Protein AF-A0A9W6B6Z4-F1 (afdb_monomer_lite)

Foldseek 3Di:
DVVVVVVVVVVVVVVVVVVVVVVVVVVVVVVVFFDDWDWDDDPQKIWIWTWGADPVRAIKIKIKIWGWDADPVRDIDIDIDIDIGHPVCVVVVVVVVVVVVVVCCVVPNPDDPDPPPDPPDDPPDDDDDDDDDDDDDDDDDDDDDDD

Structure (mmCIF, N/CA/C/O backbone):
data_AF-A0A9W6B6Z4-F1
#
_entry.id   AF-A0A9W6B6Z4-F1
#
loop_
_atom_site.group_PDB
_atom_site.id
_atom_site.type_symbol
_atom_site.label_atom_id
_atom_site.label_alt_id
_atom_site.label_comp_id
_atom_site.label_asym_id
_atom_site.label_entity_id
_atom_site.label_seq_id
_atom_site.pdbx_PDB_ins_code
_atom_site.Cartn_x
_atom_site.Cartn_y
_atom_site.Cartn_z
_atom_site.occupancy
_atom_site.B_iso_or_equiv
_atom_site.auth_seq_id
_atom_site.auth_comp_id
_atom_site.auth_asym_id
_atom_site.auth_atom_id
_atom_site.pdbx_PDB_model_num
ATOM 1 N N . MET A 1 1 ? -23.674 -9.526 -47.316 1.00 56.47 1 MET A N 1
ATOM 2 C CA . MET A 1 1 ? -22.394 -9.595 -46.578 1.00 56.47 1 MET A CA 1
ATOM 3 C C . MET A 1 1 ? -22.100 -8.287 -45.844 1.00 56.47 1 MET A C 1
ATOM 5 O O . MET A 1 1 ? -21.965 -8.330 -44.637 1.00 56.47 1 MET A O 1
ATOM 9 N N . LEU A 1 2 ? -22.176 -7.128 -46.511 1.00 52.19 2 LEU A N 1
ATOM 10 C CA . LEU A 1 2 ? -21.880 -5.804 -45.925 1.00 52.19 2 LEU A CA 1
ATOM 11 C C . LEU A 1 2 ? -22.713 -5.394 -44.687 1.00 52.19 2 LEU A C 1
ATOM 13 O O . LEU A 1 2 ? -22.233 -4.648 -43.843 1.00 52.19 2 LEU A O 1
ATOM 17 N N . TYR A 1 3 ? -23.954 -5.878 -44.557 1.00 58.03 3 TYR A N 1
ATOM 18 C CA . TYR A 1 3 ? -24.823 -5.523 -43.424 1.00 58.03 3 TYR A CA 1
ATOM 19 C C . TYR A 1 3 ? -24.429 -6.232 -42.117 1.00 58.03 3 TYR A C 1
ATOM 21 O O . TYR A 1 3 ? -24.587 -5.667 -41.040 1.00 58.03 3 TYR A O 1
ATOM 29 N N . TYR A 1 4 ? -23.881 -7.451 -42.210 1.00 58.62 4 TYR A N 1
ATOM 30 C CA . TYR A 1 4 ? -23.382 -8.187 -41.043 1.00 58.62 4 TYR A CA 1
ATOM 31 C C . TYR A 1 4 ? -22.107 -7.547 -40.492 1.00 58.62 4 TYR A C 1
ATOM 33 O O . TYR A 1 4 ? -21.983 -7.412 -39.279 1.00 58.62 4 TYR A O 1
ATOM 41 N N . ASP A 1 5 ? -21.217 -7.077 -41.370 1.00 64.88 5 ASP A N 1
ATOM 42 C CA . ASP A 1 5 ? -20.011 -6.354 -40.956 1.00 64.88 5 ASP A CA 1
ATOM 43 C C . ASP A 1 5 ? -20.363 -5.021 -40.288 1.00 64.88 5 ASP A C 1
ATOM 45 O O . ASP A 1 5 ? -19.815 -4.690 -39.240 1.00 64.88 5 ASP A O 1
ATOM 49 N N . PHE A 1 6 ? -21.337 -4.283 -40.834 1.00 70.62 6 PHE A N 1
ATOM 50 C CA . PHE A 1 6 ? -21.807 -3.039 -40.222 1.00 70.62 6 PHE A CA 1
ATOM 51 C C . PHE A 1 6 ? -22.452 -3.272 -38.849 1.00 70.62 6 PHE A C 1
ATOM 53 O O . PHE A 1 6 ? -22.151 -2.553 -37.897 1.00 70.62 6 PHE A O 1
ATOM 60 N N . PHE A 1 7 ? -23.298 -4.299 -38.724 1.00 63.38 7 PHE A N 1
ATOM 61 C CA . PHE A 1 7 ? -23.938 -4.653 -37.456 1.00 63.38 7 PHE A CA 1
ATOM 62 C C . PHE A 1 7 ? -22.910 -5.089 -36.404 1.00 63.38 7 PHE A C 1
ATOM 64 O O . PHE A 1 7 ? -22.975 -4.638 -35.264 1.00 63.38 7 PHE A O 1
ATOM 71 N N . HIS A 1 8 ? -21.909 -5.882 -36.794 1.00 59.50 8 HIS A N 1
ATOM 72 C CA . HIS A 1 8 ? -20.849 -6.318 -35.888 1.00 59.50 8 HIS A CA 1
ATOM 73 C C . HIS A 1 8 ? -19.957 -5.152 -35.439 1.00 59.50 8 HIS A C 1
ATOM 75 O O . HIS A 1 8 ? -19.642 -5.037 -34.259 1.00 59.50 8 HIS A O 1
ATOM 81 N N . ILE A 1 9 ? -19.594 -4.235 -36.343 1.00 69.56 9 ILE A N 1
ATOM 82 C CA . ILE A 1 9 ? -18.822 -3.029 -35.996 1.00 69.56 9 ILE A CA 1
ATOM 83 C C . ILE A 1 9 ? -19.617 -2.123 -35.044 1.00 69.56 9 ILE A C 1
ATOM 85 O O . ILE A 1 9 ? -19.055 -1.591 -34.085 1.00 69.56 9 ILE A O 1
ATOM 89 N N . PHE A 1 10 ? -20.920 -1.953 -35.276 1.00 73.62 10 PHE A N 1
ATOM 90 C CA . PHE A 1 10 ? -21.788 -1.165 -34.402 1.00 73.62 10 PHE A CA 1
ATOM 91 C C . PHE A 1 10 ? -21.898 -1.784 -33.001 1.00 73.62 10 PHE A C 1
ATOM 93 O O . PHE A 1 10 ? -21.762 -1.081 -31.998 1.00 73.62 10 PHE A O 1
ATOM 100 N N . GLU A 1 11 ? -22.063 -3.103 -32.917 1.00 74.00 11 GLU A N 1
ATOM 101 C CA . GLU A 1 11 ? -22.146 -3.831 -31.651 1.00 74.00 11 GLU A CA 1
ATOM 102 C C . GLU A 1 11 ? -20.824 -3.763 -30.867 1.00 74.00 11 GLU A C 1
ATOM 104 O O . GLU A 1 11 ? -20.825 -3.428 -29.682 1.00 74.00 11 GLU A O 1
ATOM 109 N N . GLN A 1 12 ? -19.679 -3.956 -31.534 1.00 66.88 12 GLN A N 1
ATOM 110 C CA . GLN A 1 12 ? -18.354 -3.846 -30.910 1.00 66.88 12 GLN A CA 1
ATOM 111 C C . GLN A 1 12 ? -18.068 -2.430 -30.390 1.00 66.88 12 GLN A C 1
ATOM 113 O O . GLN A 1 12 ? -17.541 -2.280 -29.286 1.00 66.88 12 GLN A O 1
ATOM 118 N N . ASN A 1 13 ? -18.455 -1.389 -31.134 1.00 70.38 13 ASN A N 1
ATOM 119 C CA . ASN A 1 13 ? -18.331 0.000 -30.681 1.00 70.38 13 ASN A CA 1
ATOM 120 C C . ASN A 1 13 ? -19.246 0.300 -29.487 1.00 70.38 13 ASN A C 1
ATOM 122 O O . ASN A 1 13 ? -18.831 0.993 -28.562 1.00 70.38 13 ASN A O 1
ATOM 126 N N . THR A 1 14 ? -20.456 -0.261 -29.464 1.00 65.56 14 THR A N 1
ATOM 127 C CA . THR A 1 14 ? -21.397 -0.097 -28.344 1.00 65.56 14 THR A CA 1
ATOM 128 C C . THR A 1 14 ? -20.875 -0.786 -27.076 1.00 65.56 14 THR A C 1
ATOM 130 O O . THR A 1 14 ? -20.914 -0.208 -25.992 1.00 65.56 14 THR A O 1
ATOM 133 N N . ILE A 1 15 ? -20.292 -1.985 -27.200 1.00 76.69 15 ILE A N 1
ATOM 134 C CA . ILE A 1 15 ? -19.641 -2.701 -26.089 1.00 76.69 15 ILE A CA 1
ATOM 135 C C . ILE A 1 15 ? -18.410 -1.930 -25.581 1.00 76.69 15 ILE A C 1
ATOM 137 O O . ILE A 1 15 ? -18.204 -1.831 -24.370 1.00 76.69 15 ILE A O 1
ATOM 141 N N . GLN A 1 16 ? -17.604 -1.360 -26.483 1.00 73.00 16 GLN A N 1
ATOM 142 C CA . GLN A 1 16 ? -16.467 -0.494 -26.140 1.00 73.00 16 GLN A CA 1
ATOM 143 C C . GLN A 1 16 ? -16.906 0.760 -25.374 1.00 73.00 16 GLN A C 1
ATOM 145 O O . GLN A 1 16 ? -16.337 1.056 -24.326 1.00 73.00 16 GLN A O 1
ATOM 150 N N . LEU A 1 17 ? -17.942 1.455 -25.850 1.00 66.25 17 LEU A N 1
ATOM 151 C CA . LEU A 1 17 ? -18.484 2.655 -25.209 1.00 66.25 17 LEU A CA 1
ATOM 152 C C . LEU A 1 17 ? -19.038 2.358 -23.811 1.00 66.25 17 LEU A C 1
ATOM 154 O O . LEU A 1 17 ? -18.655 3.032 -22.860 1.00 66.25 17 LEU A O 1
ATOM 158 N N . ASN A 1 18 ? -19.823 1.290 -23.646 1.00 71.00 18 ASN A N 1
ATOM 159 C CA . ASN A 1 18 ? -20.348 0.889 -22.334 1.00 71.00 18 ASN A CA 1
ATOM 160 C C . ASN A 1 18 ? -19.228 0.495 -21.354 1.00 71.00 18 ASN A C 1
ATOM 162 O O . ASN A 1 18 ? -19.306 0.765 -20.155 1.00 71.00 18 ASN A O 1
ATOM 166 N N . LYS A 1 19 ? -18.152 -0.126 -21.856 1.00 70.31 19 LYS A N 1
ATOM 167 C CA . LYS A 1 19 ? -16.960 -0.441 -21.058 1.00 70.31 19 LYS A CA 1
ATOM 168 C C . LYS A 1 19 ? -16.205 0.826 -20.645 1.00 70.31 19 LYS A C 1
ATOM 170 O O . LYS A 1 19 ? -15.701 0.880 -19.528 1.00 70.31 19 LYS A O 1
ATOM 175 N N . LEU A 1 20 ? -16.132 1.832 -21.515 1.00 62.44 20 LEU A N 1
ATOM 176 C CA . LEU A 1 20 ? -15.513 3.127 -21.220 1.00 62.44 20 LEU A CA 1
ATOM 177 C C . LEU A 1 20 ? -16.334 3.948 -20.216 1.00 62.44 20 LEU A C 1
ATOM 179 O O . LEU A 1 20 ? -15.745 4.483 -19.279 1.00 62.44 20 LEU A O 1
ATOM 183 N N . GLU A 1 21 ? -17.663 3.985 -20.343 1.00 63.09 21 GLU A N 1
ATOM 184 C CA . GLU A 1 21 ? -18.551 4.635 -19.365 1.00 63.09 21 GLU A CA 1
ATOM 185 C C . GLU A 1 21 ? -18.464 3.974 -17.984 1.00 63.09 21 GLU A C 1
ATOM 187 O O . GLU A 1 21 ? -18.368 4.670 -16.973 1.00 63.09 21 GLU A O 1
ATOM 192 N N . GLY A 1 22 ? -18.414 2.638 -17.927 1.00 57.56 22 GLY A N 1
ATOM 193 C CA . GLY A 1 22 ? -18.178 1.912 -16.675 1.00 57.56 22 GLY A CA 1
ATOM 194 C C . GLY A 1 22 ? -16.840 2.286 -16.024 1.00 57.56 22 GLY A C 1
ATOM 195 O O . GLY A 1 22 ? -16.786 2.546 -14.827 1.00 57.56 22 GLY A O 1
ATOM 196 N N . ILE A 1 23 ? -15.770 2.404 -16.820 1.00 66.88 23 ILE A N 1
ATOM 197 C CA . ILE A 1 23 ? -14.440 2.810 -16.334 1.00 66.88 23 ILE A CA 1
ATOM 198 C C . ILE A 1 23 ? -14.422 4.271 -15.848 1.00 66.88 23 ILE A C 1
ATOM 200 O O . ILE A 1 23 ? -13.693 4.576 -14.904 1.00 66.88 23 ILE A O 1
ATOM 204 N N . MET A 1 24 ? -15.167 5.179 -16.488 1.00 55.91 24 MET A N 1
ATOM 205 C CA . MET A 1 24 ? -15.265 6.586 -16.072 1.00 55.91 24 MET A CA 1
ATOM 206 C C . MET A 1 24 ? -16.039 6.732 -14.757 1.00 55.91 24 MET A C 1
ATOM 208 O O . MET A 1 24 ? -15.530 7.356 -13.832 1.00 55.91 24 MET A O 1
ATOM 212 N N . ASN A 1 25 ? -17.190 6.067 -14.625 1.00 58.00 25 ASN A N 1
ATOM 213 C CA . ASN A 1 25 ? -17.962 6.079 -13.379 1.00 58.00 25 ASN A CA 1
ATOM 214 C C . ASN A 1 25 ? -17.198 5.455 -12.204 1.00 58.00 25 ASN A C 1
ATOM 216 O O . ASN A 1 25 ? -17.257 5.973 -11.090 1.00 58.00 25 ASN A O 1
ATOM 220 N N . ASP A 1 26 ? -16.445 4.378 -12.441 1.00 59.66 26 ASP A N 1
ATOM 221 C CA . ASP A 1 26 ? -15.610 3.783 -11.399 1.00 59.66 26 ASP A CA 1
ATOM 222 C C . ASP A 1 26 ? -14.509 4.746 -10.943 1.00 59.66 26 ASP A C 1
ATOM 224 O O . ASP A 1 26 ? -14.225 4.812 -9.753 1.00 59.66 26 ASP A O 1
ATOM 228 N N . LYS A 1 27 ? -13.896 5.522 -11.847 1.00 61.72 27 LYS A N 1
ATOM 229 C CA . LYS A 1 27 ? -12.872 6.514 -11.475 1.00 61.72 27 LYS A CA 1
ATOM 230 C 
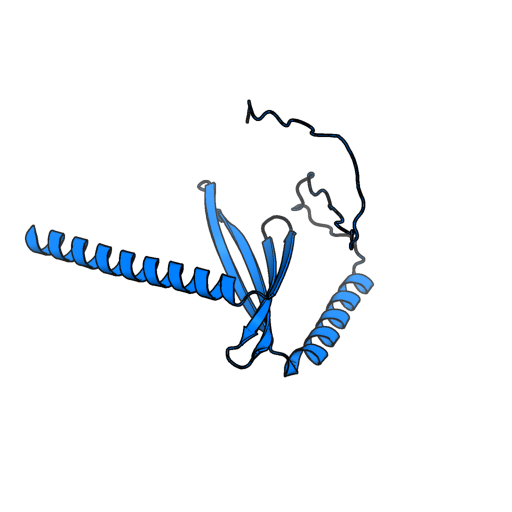C . LYS A 1 27 ? -13.438 7.654 -10.632 1.00 61.72 27 LYS A C 1
ATOM 232 O O . LYS A 1 27 ? -12.822 7.987 -9.625 1.00 61.72 27 LYS A O 1
ATOM 237 N N . ASP A 1 28 ? -14.600 8.186 -10.993 1.00 59.88 28 ASP A N 1
ATOM 238 C CA . ASP A 1 28 ? -15.228 9.294 -10.262 1.00 59.88 28 ASP A CA 1
ATOM 239 C C . ASP A 1 28 ? -15.706 8.859 -8.868 1.00 59.88 28 ASP A C 1
ATOM 241 O O . ASP A 1 28 ? -15.554 9.591 -7.890 1.00 59.88 28 ASP A O 1
ATOM 245 N N . LEU A 1 29 ? -16.236 7.637 -8.738 1.00 59.19 29 LEU A N 1
ATOM 246 C CA . LEU A 1 29 ? -16.556 7.048 -7.432 1.00 59.19 29 LEU A CA 1
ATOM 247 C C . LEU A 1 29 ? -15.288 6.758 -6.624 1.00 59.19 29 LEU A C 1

◆ **INSTRUCTIONS TO FOLLOW**
Transcribe each line of the data above, unaltered, from the one where "ATOM 5 O O ." appears to the one where "ATOM 60 N N" appears, inclusive of both.

◆ **EXERCISE SOLUTION**
ATOM 5 O O . MET A 1 1 ? -21.965 -8.330 -44.637 1.00 56.47 1 MET A O 1
ATOM 9 N N . LEU A 1 2 ? -22.176 -7.128 -46.511 1.00 52.19 2 LEU A N 1
ATOM 10 C CA . LEU A 1 2 ? -21.880 -5.804 -45.925 1.00 52.19 2 LEU A CA 1
ATOM 11 C C . LEU A 1 2 ? -22.713 -5.394 -44.687 1.00 52.19 2 LEU A C 1
ATOM 13 O O . LEU A 1 2 ? -22.233 -4.648 -43.843 1.00 52.19 2 LEU A O 1
ATOM 17 N N . TYR A 1 3 ? -23.954 -5.878 -44.557 1.00 58.03 3 TYR A N 1
ATOM 18 C CA . TYR A 1 3 ? -24.823 -5.523 -43.424 1.00 58.03 3 TYR A CA 1
ATOM 19 C C . TYR A 1 3 ? -24.429 -6.232 -42.117 1.00 58.03 3 TYR A C 1
ATOM 21 O O . TYR A 1 3 ? -24.587 -5.667 -41.040 1.00 58.03 3 TYR A O 1
ATOM 29 N N . TYR A 1 4 ? -23.881 -7.451 -42.210 1.00 58.62 4 TYR A N 1
ATOM 30 C CA . TYR A 1 4 ? -23.382 -8.187 -41.043 1.00 58.62 4 TYR A CA 1
ATOM 31 C C . TYR A 1 4 ? -22.107 -7.547 -40.492 1.00 58.62 4 TYR A C 1
ATOM 33 O O . TYR A 1 4 ? -21.983 -7.412 -39.279 1.00 58.62 4 TYR A O 1
ATOM 41 N N . ASP A 1 5 ? -21.217 -7.077 -41.370 1.00 64.88 5 ASP A N 1
ATOM 42 C CA . ASP A 1 5 ? -20.011 -6.354 -40.956 1.00 64.88 5 ASP A CA 1
ATOM 43 C C . ASP A 1 5 ? -20.363 -5.021 -40.288 1.00 64.88 5 ASP A C 1
ATOM 45 O O . ASP A 1 5 ? -19.815 -4.690 -39.240 1.00 64.88 5 ASP A O 1
ATOM 49 N N . PHE A 1 6 ? -21.337 -4.283 -40.834 1.00 70.62 6 PHE A N 1
ATOM 50 C CA . PHE A 1 6 ? -21.807 -3.039 -40.222 1.00 70.62 6 PHE A CA 1
ATOM 51 C C . PHE A 1 6 ? -22.452 -3.272 -38.849 1.00 70.62 6 PHE A C 1
ATOM 53 O O . PHE A 1 6 ? -22.151 -2.553 -37.897 1.00 70.62 6 PHE A O 1
ATOM 60 N N . PHE A 1 7 ? -23.298 -4.299 -38.724 1.00 63.38 7 PHE A N 1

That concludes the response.